**Problem**
Every line from the one with "ATOM 19 C C" up to and including the one with "ATOM 50 C CA" is to be output exactly as it appears below; pictures are not.

--------------------------------------------------

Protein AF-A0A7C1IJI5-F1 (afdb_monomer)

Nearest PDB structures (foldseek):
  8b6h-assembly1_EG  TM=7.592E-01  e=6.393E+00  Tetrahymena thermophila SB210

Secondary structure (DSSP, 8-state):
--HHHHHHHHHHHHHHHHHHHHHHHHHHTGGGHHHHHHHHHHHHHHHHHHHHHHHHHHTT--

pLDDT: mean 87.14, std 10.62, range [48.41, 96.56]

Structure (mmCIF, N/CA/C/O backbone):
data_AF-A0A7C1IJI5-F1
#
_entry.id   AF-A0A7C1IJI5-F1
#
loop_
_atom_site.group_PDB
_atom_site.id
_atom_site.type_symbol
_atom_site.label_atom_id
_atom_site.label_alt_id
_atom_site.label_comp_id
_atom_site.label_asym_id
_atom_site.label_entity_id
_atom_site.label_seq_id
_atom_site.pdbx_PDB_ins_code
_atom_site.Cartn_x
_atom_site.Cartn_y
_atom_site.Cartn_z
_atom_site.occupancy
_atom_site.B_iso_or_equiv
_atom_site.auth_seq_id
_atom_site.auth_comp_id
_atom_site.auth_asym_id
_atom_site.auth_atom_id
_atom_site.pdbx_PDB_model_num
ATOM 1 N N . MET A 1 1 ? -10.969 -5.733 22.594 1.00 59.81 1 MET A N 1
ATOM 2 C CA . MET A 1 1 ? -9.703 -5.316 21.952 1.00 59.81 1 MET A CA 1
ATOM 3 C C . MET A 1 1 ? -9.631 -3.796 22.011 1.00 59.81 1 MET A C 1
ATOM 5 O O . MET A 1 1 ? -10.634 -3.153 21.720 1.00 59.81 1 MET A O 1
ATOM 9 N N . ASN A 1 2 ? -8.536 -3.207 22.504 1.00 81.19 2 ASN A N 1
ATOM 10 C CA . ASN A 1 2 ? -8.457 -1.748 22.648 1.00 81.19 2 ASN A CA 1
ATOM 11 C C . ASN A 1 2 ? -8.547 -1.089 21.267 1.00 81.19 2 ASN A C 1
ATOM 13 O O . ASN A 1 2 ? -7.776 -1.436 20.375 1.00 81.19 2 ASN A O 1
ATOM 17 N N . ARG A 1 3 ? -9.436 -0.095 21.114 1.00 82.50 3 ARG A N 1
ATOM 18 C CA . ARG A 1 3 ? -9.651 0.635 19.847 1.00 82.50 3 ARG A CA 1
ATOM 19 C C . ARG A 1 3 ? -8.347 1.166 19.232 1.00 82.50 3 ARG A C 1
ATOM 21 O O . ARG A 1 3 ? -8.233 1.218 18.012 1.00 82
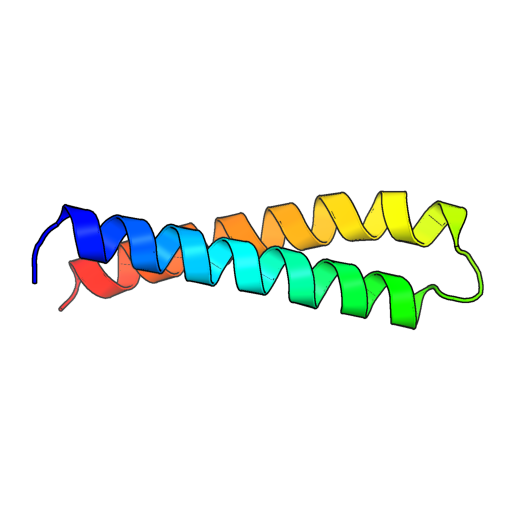.50 3 ARG A O 1
ATOM 28 N N . ALA A 1 4 ? -7.367 1.505 20.072 1.00 84.50 4 ALA A N 1
ATOM 29 C CA . ALA A 1 4 ? -6.034 1.934 19.656 1.00 84.50 4 ALA A CA 1
ATOM 30 C C . ALA A 1 4 ? -5.211 0.806 19.003 1.00 84.50 4 ALA A C 1
ATOM 32 O O . ALA A 1 4 ? -4.709 0.989 17.901 1.00 84.50 4 ALA A O 1
ATOM 33 N N . ILE A 1 5 ? -5.128 -0.373 19.633 1.00 88.31 5 ILE A N 1
ATOM 34 C CA . ILE A 1 5 ? -4.413 -1.555 19.099 1.00 88.31 5 ILE A CA 1
ATOM 35 C C . ILE A 1 5 ? -4.986 -1.937 17.735 1.00 88.31 5 ILE A C 1
ATOM 37 O O . ILE A 1 5 ? -4.278 -2.196 16.771 1.00 88.31 5 ILE A O 1
ATOM 41 N N . ASP A 1 6 ? -6.302 -1.900 17.658 1.00 86.69 6 ASP A N 1
ATOM 42 C CA . ASP A 1 6 ? -7.073 -2.170 16.466 1.00 86.69 6 ASP A CA 1
ATOM 43 C C . ASP A 1 6 ? -6.800 -1.209 15.302 1
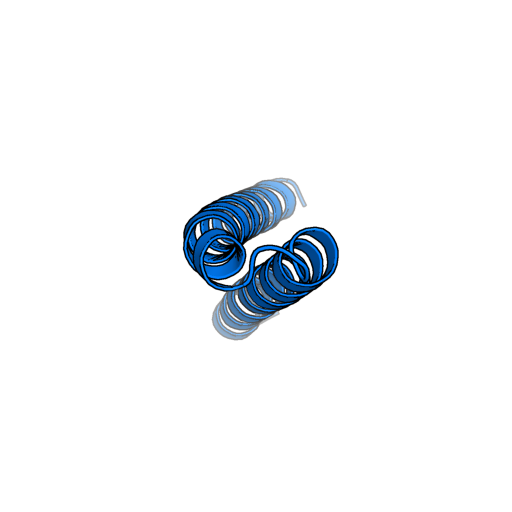.00 86.69 6 ASP A C 1
ATOM 45 O O . ASP A 1 6 ? -6.814 -1.618 14.142 1.00 86.69 6 ASP A O 1
ATOM 49 N N . LEU A 1 7 ? -6.617 0.078 15.595 1.00 88.69 7 LEU A N 1
ATOM 50 C CA . LEU A 1 7 ? -6.268 1.083 14.595 1.00 88.69 7 LEU A CA 1
ATOM 51 C C . LEU A 1 7 ? -4.820 0.895 14.131 1.00 88.69 7 LEU A C 1
ATOM 53 O O . LEU A 1 7 ? -4.556 0.914 12.930 1.00 88.69 7 LEU A O 1
ATOM 57 N N . ILE A 1 8 ? -3.913 0.630 15.073 1.00 92.56 8 ILE A N 1
ATOM 58 C CA . ILE A 1 8 ? -2.505 0.331 14.795 1.00 92.56 8 ILE A CA 1
ATOM 59 C C . ILE A 1 8 ? -2.394 -0.878 13.861 1.00 92.56 8 ILE A C 1
ATOM 61 O O . ILE A 1 8 ? -1.724 -0.787 12.838 1.00 92.56 8 ILE A O 1
ATOM 65 N N . LEU A 1 9 ? -3.110 -1.972 14.137 1.00 90.94 9 LEU A N 1
ATOM 66 C CA . LEU A 1 9 ? -3.100 -3.164 13.283 1.00 90.94 9 LEU A CA 1
ATOM 67 C C . LEU A 1 9 ? -3.547 -2.861 11.848 1.00 90.94 9 LEU A C 1
ATOM 69 O O . LEU A 1 9 ? -2.934 -3.346 10.902 1.00 90.94 9 LEU A O 1
ATOM 73 N N . ARG A 1 10 ? -4.571 -2.021 11.657 1.00 89.44 10 ARG A N 1
ATOM 74 C CA . ARG A 1 10 ? -5.022 -1.629 10.311 1.00 89.44 10 ARG A CA 1
ATOM 75 C C . ARG A 1 10 ? -3.965 -0.836 9.562 1.00 89.44 1
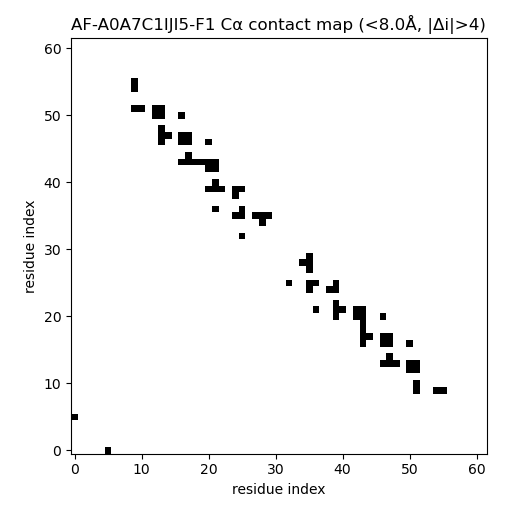0 ARG A C 1
ATOM 77 O O . ARG A 1 10 ? -3.756 -1.084 8.378 1.00 89.44 10 ARG A O 1
ATOM 84 N N . ILE A 1 11 ? -3.314 0.104 10.243 1.00 92.69 11 ILE A N 1
ATOM 85 C CA . ILE A 1 11 ? -2.234 0.907 9.662 1.00 92.69 11 ILE A CA 1
ATOM 86 C C . ILE A 1 11 ? -1.069 -0.005 9.273 1.00 92.69 11 ILE A C 1
ATOM 88 O O . ILE A 1 11 ? -0.603 0.067 8.142 1.00 92.69 11 ILE A O 1
ATOM 92 N N . VAL A 1 12 ? -0.659 -0.911 10.165 1.00 95.12 12 VAL A N 1
ATOM 93 C CA . VAL A 1 12 ? 0.432 -1.865 9.916 1.0
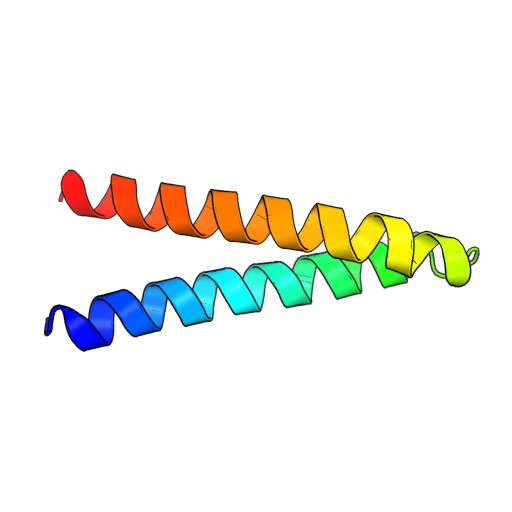0 95.12 12 VAL A CA 1
ATOM 94 C C . VAL A 1 12 ? 0.118 -2.773 8.727 1.00 95.12 12 VAL A C 1
ATOM 96 O O . VAL A 1 12 ? 0.956 -2.920 7.844 1.00 95.12 12 VAL A O 1
ATOM 99 N N . VAL A 1 13 ? -1.091 -3.336 8.647 1.00 94.38 13 VAL A N 1
ATOM 100 C CA . VAL A 1 13 ? -1.492 -4.189 7.514 1.00 94.38 13 VAL A CA 1
ATOM 101 C C . VAL A 1 13 ? -1.537 -3.395 6.206 1.00 94.38 13 VAL A C 1
ATOM 103 O O . VAL A 1 13 ? -1.064 -3.872 5.178 1.00 94.38 13 VAL A O 1
ATOM 106 N N . SER A 1 14 ? -2.053 -2.166 6.235 1.00 91.94 14 SER A N 1
ATOM 107 C CA . SER A 1 14 ? -2.110 -1.308 5.043 1.00 91.94 14 SER A CA 1
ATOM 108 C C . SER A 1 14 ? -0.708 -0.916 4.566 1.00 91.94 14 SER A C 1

--------------------------------------------------

**Exercise answer**
ATOM 19 C C . ARG A 1 3 ? -8.347 1.166 19.232 1.00 82.50 3 ARG A C 1
ATOM 21 O O . ARG A 1 3 ? -8.233 1.218 18.012 1.00 82
.50 3 ARG A O 1
ATOM 28 N N . ALA A 1 4 ? -7.367 1.505 20.072 1.00 84.50 4 ALA A N 1
ATOM 29 C CA . ALA A 1 4 ? -6.034 1.934 19.656 1.00 84.50 4 ALA A CA 1
ATOM 30 C C . ALA A 1 4 ? -5.211 0.806 19.003 1.00 84.50 4 ALA A C 1
ATOM 32 O O . ALA A 1 4 ? -4.709 0.989 17.901 1.00 84.50 4 ALA A O 1
ATOM 33 N N . ILE A 1 5 ? -5.128 -0.373 19.633 1.00 88.31 5 ILE A N 1
ATOM 34 C CA . ILE A 1 5 ? -4.413 -1.555 19.099 1.00 88.31 5 ILE A CA 1
ATOM 35 C C . ILE A 1 5 ? -4.986 -1.937 17.735 1.00 88.31 5 ILE A C 1
ATOM 37 O O . ILE A 1 5 ? -4.278 -2.196 16.771 1.00 88.31 5 ILE A O 1
ATOM 41 N N . ASP A 1 6 ? -6.302 -1.900 17.658 1.00 86.69 6 ASP A N 1
ATOM 42 C CA . ASP A 1 6 ? -7.073 -2.170 16.466 1.00 86.69 6 ASP A CA 1
ATOM 43 C C . ASP A 1 6 ? -6.800 -1.209 15.302 1
.00 86.69 6 ASP A C 1
ATOM 45 O O . ASP A 1 6 ? -6.814 -1.618 14.142 1.00 86.69 6 ASP A O 1
ATOM 49 N N . LEU A 1 7 ? -6.617 0.078 15.595 1.00 88.69 7 LEU A N 1
ATOM 50 C CA . LEU A 1 7 ? -6.268 1.083 14.595 1.00 88.69 7 LEU A CA 1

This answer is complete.